** Problem description **
If a line in the data contains "polymer", copy it out.

** Materials provided **

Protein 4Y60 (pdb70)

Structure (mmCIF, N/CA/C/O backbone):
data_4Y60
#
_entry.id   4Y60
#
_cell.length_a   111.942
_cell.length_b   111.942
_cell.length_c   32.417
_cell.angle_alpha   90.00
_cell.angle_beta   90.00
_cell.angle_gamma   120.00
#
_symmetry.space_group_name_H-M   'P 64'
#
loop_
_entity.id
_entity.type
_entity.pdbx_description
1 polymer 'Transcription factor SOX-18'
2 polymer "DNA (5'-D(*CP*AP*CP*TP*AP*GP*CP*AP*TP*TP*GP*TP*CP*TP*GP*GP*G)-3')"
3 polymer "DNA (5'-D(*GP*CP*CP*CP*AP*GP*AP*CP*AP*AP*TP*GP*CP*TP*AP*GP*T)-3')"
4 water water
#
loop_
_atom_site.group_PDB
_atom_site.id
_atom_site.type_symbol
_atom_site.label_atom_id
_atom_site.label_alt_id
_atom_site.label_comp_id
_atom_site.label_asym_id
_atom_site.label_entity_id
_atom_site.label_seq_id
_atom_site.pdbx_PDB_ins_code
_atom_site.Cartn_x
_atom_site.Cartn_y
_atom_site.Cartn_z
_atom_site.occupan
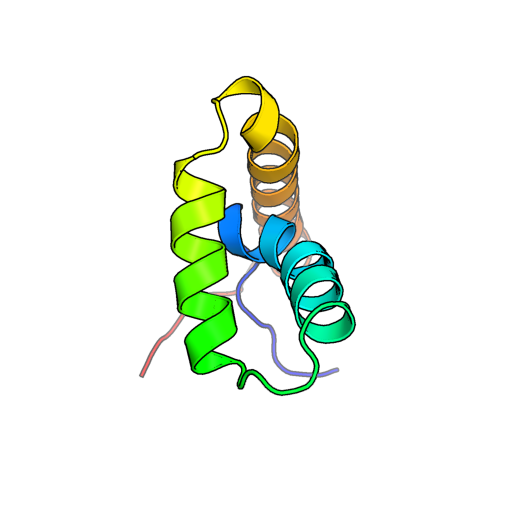cy
_atom_site.B_iso_or_equiv
_atom_site.auth_seq_id
_atom_site.auth_comp_id
_atom_site.auth_asym_id
_atom_site.auth_atom_id
_atom_site.pdbx_PDB_model_num
ATOM 1 N N . GLY A 1 1 ? 43.447 -56.622 -20.561 1.00 56.53 0 GLY C N 1
ATOM 2 C CA . GLY A 1 1 ? 43.998 -55.735 -19.553 1.00 53.30 0 GLY C CA 1
ATOM 3 C C . GLY A 1 1 ? 44.601 -56.468 -18.370 1.00 51.18 0 GLY C C 1
ATOM 4 O O . GLY A 1 1 ? 44.612 -57.691 -18.325 1.00 61.46 0 GLY C O 1
ATOM 5 N N . LEU A 1 2 ? 45.093 -55.708 -17.397 1.00 48.43 1 LEU C N 1
ATOM 6 C CA . LEU A 1 2 ? 45.757 -56.287 -16.239 1.00 48.26 1 LEU C CA 1
ATOM 7 C C . LEU A 1 2 ? 44.774 -56.663 -15.121 1.00 51.06 1 LEU C C 1
ATOM 8 O O . LEU A 1 2 ? 43.585 -56.335 -15.173 1.00 44.76 1 LEU C O 1
ATOM 13 N N . ARG A 1 3 ? 45.279 -57.349 -14.102 1.00 50.85 2 ARG C N 1
ATOM 14 C CA . ARG A 1 3 ? 44.423 -57.788 -13.008 1.00 49.93 2 ARG C CA 1
ATOM 15 C C . ARG A 1 3 ? 43.818 -56.591 -12.282 1.00 46.55 2 ARG C C 1
ATOM 16 O O . ARG A 1 3 ? 44.428 -55.507 -12.192 1.00 37.42 2 ARG C O 1
ATOM 24 N N . ILE A 1 4 ? 42.616 -56.786 -11.755 1.00 40.17 3 ILE C N 1
ATOM 25 C CA . ILE A 1 4 ? 41.932 -55.721 -11.032 1.00 34.42 3 ILE C CA 1
ATOM 26 C C . ILE A 1 4 ? 42.430 -55.606 -9.606 1.00 32.32 3 ILE C C 1
ATOM 27 O O . ILE A 1 4 ? 42.454 -56.592 -8.876 1.00 33.65 3 ILE C O 1
ATOM 32 N N . ARG A 1 5 ? 42.815 -54.398 -9.208 1.00 30.38 4 ARG C N 1
ATOM 33 C CA . ARG A 1 5 ? 43.394 -54.166 -7.888 1.00 29.21 4 ARG C CA 1
ATOM 34 C C . ARG A 1 5 ? 42.352 -53.586 -6.934 1.00 27.60 4 ARG C C 1
ATOM 35 O O . ARG A 1 5 ? 41.308 -53.116 -7.371 1.00 30.63 4 ARG C O 1
ATOM 43 N N . ARG A 1 6 ? 42.646 -53.570 -5.635 1.00 26.84 5 ARG C N 1
ATOM 44 C CA . ARG A 1 6 ? 41.745 -52.922 -4.670 1.00 27.35 5 ARG C CA 1
ATOM 45 C C . ARG A 1 6 ? 41.775 -51.415 -4.850 1.00 25.12 5 ARG C C 1
ATOM 46 O O . ARG A 1 6 ? 42.818 -50.863 -5.146 1.00 26.12 5 ARG C O 1
ATOM 54 N N . PRO A 1 7 ? 40.640 -50.743 -4.622 1.00 25.12 6 PRO C N 1
AT
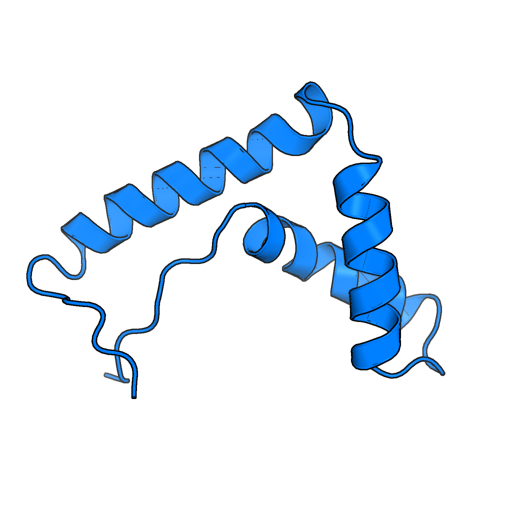OM 55 C CA . PRO A 1 7 ? 40.628 -49.269 -4.678 1.00 28.83 6 PRO C CA 1
ATOM 56 C C . PRO A 1 7 ? 41.425 -48.667 -3.511 1.00 28.92 6 PRO 
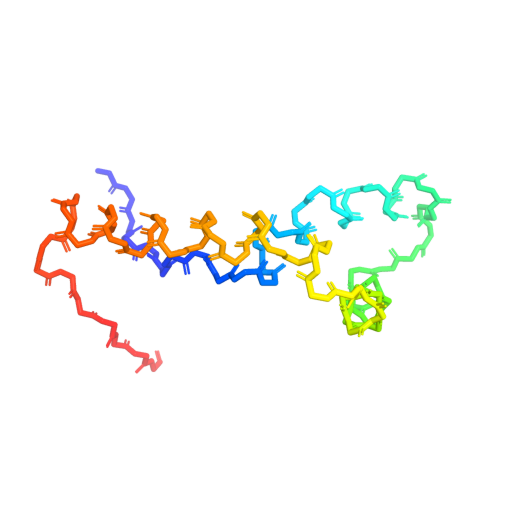C C 1
ATOM 57 O O . PRO A 1 7 ? 41.509 -49.281 -2.419 1.00 29.58 6 PRO C O 1
ATOM 61 N N . MET A 1 8 ? 42.019 -47.497 -3.725 1.00 25.20 7 MET C N 1
ATOM 62 C CA . MET A 1 8 ? 42.882 -46.905 -2.697 1.00 25.07 7 MET C CA 1
ATOM 63 C C . MET A 1 8 ? 42.017 -46.321 -1.616 1.00 23.51 7 MET C C 1
ATOM 64 O O . MET A 1 8 ? 41.034 -45.616 -1.928 1.00 24.44 7 MET C O 1
ATOM 69 N N . ASN A 1 9 ? 42.374 -46.573 -0.353 1.00 24.24 8 ASN C N 1
ATOM 70 C CA . ASN A 1 9 ? 41.678 -45.928 0.752 1.00 22.69 8 ASN C CA 1
ATOM 71 C C . ASN A 1 9 ? 42.202 -44.497 0.960 1.00 24.80 8 ASN C C 1
ATOM 72 O O . ASN A 1 9 ? 43.123 -44.062 0.268 1.00 23.02 8 ASN C O 1
ATOM 77 N N . ALA A 1 10 ? 41.621 -43.776 1.917 1.00 24.80 9 ALA C N 1
ATOM 78 C CA . ALA A 1 10 ? 41.950 -42.348 2.054 1.00 24.16 9 ALA C CA 1
ATOM 79 C C . ALA A 1 10 ? 43.412 -42.125 2.325 1.00 27.12 9 ALA C C 1
ATOM 80 O O . ALA A 1 10 ? 43.994 -41.176 1.827 1.00 23.85 9 ALA C O 1
ATOM 82 N N . PHE A 1 11 ? 43.985 -42.940 3.198 1.00 22.02 10 PHE C N 1
ATOM 83 C CA . PHE A 1 11 ? 45.399 -42.784 3.500 1.00 21.80 10 PHE C CA 1
ATOM 84 C C . PHE A 1 11 ? 46.223 -43.027 2.251 1.00 23.68 10 PHE C C 1
ATOM 85 O O . PHE A 1 11 ? 47.166 -42.278 1.969 1.00 21.56 10 PHE C O 1
ATOM 93 N N . MET A 1 12 ? 45.894 -44.060 1.487 1.00 23.32 11 MET C N 1
ATOM 94 C CA . MET A 1 12 ? 46.721 -44.366 0.319 1.00 22.17 11 MET C CA 1
ATOM 95 C C . MET A 1 12 ? 46.606 -43.271 -0.763 1.00 23.58 11 MET C C 1
ATOM 96 O O . MET A 1 12 ? 47.585 -42.944 -1.453 1.00 22.60 11 MET C O 1
ATOM 101 N N . VAL A 1 13 ? 45.406 -42.730 -0.947 1.00 21.48 12 VAL C N 1
ATOM 102 C CA . VAL A 1 13 ? 45.213 -41.601 -1.884 1.00 22.57 12 VAL C CA 1
ATOM 103 C C . VAL A 1 13 ? 46.086 -40.408 -1.528 1.00 20.68 12 VAL C C 1
ATOM 104 O O . VAL A 1 13 ? 46.743 -39.818 -2.386 1.00 23.47 12 VAL C O 1
ATOM 108 N N . TRP A 1 14 ? 46.103 -40.076 -0.246 1.00 18.16 13 TRP C N 1
ATOM 109 C CA . TRP A 1 14 ? 46.906 -38.961 0.251 1.00 20.50 13 TRP C CA 1
ATOM 110 C C . TRP A 1 14 ? 48.396 -39.269 0.161 1.00 23.25 13 TRP C C 1
ATOM 111 O O . TRP A 1 14 ? 49.207 -38.386 -0.152 1.00 24.94 13 TRP C O 1
ATOM 122 N N . ALA A 1 15 ? 48.763 -40.518 0.472 1.00 19.57 14 ALA C N 1
ATOM 123 C CA . ALA A 1 15 ? 50.180 -40.885 0.570 1.00 19.74 14 ALA C CA 1
ATOM 124 C C . ALA A 1 15 ? 50.908 -40.817 -0.764 1.00 26.00 14 ALA C C 1
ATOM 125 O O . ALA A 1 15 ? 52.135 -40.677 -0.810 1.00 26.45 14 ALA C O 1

** Completed task **
1 polymer 'Transcription factor SOX-18'
2 polymer "DNA (5'-D(*CP*AP*CP*TP*AP*GP*CP*AP*TP*TP*GP*TP*CP*TP*GP*GP*G)-3')"
3 polymer "DNA (5'-D(*GP*CP*CP*CP*AP*GP*AP*CP*AP*AP*TP*GP*CP*TP*AP*GP*T)-3')"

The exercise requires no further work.